The most frequently observed adverse drug reactions (≥25%) in a pooled safety population (n=392) treated with QINLOCK were fatigue, alopecia, nausea, myalgia, constipation, diarrhea, palmar-plantar erythrodysesthesia syndrome (PPES), weight decreased, and vomiting1,3.

In the INVICTUS study, adverse reactions resulting in permanent discontinuation occurred in 8% of patients, dosage interruptions due to an adverse reaction occurred in 24% of patients and dose reductions due to an adverse reaction occurred in 7% of patients who received QINLOCK3.

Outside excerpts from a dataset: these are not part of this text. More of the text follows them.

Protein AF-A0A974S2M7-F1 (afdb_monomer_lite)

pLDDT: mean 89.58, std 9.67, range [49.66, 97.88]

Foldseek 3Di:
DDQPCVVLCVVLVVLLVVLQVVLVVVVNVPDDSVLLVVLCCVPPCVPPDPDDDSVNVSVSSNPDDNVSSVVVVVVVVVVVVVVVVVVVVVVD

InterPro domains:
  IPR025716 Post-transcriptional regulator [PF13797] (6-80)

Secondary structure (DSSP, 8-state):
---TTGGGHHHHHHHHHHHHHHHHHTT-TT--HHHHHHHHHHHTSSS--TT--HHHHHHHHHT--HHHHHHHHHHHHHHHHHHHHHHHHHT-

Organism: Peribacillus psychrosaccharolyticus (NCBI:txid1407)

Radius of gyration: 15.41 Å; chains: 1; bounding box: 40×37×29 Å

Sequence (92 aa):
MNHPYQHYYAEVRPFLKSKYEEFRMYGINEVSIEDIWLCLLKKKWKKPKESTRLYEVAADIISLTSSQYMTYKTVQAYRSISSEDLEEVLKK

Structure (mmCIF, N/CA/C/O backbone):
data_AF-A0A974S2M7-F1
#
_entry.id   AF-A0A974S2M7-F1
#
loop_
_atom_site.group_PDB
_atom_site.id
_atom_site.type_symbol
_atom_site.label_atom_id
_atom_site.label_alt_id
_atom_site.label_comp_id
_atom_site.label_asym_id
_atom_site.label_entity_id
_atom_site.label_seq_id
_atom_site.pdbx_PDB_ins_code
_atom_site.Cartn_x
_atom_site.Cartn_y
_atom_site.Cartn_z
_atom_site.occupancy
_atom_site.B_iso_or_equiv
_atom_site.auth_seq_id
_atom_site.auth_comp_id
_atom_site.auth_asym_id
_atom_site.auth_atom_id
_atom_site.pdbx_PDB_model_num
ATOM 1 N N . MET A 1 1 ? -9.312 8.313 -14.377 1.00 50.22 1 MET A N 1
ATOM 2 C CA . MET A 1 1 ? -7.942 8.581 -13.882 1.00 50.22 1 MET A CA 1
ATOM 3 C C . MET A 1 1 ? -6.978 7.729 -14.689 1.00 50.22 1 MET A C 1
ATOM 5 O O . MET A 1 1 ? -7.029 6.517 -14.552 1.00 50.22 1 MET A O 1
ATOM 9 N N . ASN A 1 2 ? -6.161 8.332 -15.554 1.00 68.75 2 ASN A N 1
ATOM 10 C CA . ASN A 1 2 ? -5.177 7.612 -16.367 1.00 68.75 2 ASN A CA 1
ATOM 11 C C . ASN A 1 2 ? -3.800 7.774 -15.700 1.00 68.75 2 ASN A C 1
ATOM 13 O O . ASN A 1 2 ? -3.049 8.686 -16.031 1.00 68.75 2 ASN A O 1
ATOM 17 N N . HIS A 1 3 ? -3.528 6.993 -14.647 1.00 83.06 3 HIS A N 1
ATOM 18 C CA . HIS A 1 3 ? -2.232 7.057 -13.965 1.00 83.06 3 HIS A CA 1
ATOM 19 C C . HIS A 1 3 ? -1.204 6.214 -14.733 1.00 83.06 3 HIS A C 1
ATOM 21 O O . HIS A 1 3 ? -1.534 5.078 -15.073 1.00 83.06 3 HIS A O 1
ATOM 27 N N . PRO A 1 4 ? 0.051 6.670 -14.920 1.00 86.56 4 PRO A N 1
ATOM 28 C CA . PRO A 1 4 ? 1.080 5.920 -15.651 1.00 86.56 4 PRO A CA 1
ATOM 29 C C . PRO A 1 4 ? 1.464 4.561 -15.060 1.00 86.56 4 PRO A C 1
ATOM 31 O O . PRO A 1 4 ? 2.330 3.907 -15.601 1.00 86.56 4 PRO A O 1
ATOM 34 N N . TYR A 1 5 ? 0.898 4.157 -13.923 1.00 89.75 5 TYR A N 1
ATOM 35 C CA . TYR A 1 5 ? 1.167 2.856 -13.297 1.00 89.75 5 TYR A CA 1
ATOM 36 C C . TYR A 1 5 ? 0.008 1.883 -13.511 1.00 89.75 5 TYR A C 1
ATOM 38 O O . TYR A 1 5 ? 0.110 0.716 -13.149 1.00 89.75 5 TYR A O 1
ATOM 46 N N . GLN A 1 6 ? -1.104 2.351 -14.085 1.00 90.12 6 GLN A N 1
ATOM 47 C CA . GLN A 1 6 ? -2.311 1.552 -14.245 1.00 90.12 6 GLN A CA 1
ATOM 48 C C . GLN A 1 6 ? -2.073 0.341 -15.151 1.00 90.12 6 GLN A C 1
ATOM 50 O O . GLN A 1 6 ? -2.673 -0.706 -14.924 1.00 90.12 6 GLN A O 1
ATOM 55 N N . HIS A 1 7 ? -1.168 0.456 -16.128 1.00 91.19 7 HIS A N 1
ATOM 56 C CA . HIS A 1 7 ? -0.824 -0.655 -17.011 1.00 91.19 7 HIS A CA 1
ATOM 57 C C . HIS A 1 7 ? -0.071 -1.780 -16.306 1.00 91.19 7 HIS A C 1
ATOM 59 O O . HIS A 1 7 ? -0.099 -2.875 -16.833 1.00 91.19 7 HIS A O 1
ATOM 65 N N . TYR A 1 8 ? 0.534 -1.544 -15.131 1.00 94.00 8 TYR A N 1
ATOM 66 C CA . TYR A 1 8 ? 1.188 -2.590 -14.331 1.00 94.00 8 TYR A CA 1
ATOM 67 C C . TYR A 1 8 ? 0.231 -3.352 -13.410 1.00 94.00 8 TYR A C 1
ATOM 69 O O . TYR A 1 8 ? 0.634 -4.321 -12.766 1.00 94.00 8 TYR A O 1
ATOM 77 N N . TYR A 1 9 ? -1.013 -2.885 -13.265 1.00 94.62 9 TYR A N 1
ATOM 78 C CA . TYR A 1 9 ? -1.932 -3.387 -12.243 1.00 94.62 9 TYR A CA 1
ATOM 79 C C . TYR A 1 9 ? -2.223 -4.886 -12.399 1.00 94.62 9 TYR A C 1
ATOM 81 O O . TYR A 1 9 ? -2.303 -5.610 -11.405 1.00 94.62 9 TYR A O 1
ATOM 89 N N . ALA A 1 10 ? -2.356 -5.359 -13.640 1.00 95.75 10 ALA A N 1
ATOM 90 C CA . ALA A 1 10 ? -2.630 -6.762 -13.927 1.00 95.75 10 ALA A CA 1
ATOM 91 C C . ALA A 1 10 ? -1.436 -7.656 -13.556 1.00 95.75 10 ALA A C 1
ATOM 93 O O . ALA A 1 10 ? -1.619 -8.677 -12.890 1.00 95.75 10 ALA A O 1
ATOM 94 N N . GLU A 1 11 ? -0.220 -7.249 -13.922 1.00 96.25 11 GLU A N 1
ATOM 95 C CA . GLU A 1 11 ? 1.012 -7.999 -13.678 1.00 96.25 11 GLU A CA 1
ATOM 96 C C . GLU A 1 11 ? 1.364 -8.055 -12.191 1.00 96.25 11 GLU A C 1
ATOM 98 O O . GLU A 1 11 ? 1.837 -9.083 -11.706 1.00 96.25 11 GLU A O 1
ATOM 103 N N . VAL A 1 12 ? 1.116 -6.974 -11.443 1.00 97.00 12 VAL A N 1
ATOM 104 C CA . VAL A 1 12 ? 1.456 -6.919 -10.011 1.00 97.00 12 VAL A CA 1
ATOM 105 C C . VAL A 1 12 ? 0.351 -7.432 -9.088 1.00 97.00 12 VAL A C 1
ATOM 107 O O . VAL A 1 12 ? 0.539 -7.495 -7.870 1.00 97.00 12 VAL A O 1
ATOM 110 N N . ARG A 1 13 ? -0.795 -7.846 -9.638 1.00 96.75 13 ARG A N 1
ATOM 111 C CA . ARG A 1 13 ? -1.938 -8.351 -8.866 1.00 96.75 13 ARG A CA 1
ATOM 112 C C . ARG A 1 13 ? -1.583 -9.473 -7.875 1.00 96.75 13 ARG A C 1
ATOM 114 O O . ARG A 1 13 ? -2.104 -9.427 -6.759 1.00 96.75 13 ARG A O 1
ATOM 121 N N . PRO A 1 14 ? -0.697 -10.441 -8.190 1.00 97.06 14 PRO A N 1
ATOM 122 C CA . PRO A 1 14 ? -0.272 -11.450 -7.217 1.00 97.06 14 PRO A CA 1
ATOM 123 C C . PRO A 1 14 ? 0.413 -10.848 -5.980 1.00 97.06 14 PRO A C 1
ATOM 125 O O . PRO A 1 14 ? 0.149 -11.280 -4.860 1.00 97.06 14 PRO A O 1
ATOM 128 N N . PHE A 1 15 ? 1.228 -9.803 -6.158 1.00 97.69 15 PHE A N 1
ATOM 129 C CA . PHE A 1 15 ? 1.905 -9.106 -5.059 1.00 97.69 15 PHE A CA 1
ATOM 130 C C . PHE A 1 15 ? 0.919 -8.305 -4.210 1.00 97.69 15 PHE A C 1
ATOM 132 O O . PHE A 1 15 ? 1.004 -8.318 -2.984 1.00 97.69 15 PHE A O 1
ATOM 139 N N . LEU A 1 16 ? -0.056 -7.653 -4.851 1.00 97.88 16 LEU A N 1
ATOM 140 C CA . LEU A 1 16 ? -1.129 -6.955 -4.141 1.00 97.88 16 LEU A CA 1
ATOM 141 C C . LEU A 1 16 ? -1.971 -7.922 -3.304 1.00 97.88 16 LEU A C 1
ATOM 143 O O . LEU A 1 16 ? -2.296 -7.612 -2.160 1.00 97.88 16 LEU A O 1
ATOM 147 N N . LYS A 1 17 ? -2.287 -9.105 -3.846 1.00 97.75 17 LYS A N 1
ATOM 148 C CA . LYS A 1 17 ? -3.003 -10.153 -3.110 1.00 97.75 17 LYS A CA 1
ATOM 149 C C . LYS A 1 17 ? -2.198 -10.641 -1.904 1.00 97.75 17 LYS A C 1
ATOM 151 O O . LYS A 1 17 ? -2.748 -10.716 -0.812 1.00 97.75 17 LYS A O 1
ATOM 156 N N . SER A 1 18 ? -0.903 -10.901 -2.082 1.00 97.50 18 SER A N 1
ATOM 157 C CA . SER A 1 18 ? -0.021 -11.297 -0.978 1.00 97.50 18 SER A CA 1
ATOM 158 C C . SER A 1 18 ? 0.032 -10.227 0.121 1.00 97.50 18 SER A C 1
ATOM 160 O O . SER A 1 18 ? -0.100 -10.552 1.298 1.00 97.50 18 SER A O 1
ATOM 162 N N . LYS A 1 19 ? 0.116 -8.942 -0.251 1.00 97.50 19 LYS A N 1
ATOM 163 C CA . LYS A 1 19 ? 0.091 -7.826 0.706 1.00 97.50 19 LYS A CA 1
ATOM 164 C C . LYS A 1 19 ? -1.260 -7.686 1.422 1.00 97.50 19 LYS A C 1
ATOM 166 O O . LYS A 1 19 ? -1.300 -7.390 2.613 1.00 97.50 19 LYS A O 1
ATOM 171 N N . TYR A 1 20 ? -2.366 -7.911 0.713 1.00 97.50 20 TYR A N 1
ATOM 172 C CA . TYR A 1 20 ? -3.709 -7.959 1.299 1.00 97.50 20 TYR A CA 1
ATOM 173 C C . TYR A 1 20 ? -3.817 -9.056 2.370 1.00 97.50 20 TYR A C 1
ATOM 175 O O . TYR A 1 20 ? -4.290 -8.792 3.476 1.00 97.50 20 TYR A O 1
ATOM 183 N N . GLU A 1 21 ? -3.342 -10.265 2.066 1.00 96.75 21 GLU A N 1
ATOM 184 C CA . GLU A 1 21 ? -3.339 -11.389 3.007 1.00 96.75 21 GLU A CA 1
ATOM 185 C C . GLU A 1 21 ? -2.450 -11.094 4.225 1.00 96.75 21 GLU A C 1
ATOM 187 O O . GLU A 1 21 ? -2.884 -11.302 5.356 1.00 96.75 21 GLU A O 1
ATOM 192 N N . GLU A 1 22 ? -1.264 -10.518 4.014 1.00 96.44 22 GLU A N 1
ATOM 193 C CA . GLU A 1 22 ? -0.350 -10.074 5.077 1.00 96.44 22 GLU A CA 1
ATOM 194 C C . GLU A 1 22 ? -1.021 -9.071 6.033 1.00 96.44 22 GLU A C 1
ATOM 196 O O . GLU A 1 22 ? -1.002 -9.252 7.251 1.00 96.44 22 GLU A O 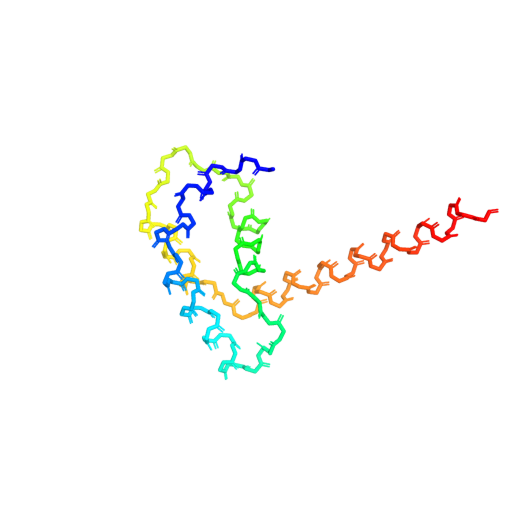1
ATOM 201 N N . PHE A 1 23 ? -1.670 -8.028 5.506 1.00 96.00 23 PHE A N 1
ATOM 202 C CA . PHE A 1 23 ? -2.350 -7.029 6.339 1.00 96.00 23 PHE A CA 1
ATOM 203 C C . PHE A 1 23 ? -3.508 -7.621 7.137 1.00 96.00 23 PHE A C 1
ATOM 205 O O . PHE A 1 23 ? -3.693 -7.272 8.306 1.00 96.00 23 PHE A O 1
ATOM 212 N N . ARG A 1 24 ? -4.242 -8.567 6.549 1.00 95.19 24 ARG A N 1
ATOM 213 C CA . ARG A 1 24 ? -5.271 -9.315 7.270 1.00 95.19 24 ARG A CA 1
ATOM 214 C C . ARG A 1 24 ? -4.701 -10.193 8.377 1.00 95.19 24 ARG A C 1
ATOM 216 O O . ARG A 1 24 ? -5.297 -10.255 9.448 1.00 95.19 24 ARG A O 1
ATOM 223 N N . MET A 1 25 ? -3.555 -10.834 8.154 1.00 93.94 25 MET A N 1
ATOM 224 C CA . MET A 1 25 ? -2.859 -11.597 9.198 1.00 93.94 25 MET A CA 1
ATOM 225 C C . MET A 1 25 ? -2.428 -10.704 10.368 1.00 93.94 25 MET A C 1
ATOM 227 O O . MET A 1 25 ? -2.459 -11.146 11.513 1.00 93.94 25 MET A O 1
ATOM 231 N N . TYR A 1 26 ? -2.109 -9.434 10.111 1.00 92.31 26 TYR A N 1
ATOM 232 C CA . TYR A 1 26 ? -1.836 -8.433 11.149 1.00 92.31 26 TYR A CA 1
ATOM 233 C C . TYR A 1 26 ? -3.091 -7.824 11.802 1.00 92.31 26 TYR 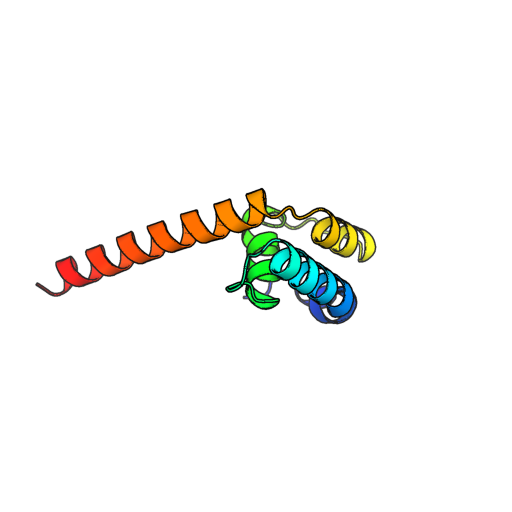A C 1
ATOM 235 O O . TYR A 1 26 ? -2.970 -6.905 12.610 1.00 92.31 26 TYR A O 1
ATOM 243 N N . GLY A 1 27 ? -4.291 -8.321 11.484 1.00 92.19 27 GLY A N 1
ATOM 244 C CA . GLY A 1 27 ? -5.550 -7.890 12.099 1.00 92.19 27 GLY A CA 1
ATOM 245 C C . GLY A 1 27 ? -6.227 -6.692 11.427 1.00 92.19 27 GLY A C 1
ATOM 246 O O . GLY A 1 27 ? -7.226 -6.189 11.939 1.00 92.19 27 GLY A O 1
ATOM 247 N N . ILE A 1 28 ? -5.733 -6.233 10.272 1.00 91.75 28 ILE A N 1
ATOM 248 C CA . ILE A 1 28 ? -6.375 -5.166 9.494 1.00 91.75 28 ILE A CA 1
ATOM 249 C C . ILE A 1 28 ? -7.455 -5.800 8.614 1.00 91.75 28 ILE A C 1
ATOM 251 O O . ILE A 1 28 ? -7.192 -6.212 7.488 1.00 91.75 28 ILE A O 1
ATOM 255 N N . ASN A 1 29 ? -8.675 -5.914 9.136 1.00 87.25 29 ASN A N 1
ATOM 256 C CA . ASN A 1 29 ? -9.753 -6.642 8.456 1.00 87.25 29 ASN A CA 1
ATOM 257 C C . ASN A 1 29 ? -10.410 -5.856 7.309 1.00 87.25 29 ASN A C 1
ATOM 259 O O . ASN A 1 29 ? -10.814 -6.457 6.318 1.00 87.25 29 ASN A O 1
ATOM 263 N N . GLU A 1 30 ? -10.472 -4.527 7.402 1.00 86.69 30 GLU A N 1
ATOM 264 C CA . GLU A 1 30 ? -11.107 -3.642 6.404 1.00 86.69 30 GLU A CA 1
ATOM 265 C C . GLU A 1 30 ? -10.148 -3.203 5.280 1.00 86.69 30 GLU A C 1
ATOM 267 O O . GLU A 1 30 ? -10.203 -2.083 4.766 1.00 86.69 30 GLU A O 1
ATOM 272 N N . VAL A 1 31 ? -9.196 -4.060 4.919 1.00 93.38 31 VAL A N 1
ATOM 273 C CA . VAL A 1 31 ? -8.289 -3.822 3.791 1.00 93.38 31 VAL A CA 1
ATOM 274 C C . VAL A 1 31 ? -8.899 -4.352 2.495 1.00 93.38 31 VAL A C 1
ATOM 276 O O . VAL A 1 31 ? -9.539 -5.398 2.490 1.00 93.38 31 VAL A O 1
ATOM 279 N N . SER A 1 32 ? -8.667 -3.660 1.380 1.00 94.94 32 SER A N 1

About QINLOCK (ripretinib)

QINLOCK is a switch-control tyrosine kinase inhibitor that was engineered to broadly inhibit KIT and PDGFRA mutated kinases by using a dual mechanism of action that regulates the kinase switch pocket and activation loop. QINLOCK inhibits primary and secondary KIT mutations in exons 9, 11, 13, 14, 17, and 18 involved in GIST, as well as the primary exon 17 D816V mutation4,5. QINLOCK also inhibits primary PDGFRA mutations in exons 12, 14, and 18, including the exon 18 D842V mutation, involved in a subset of GIST4,5.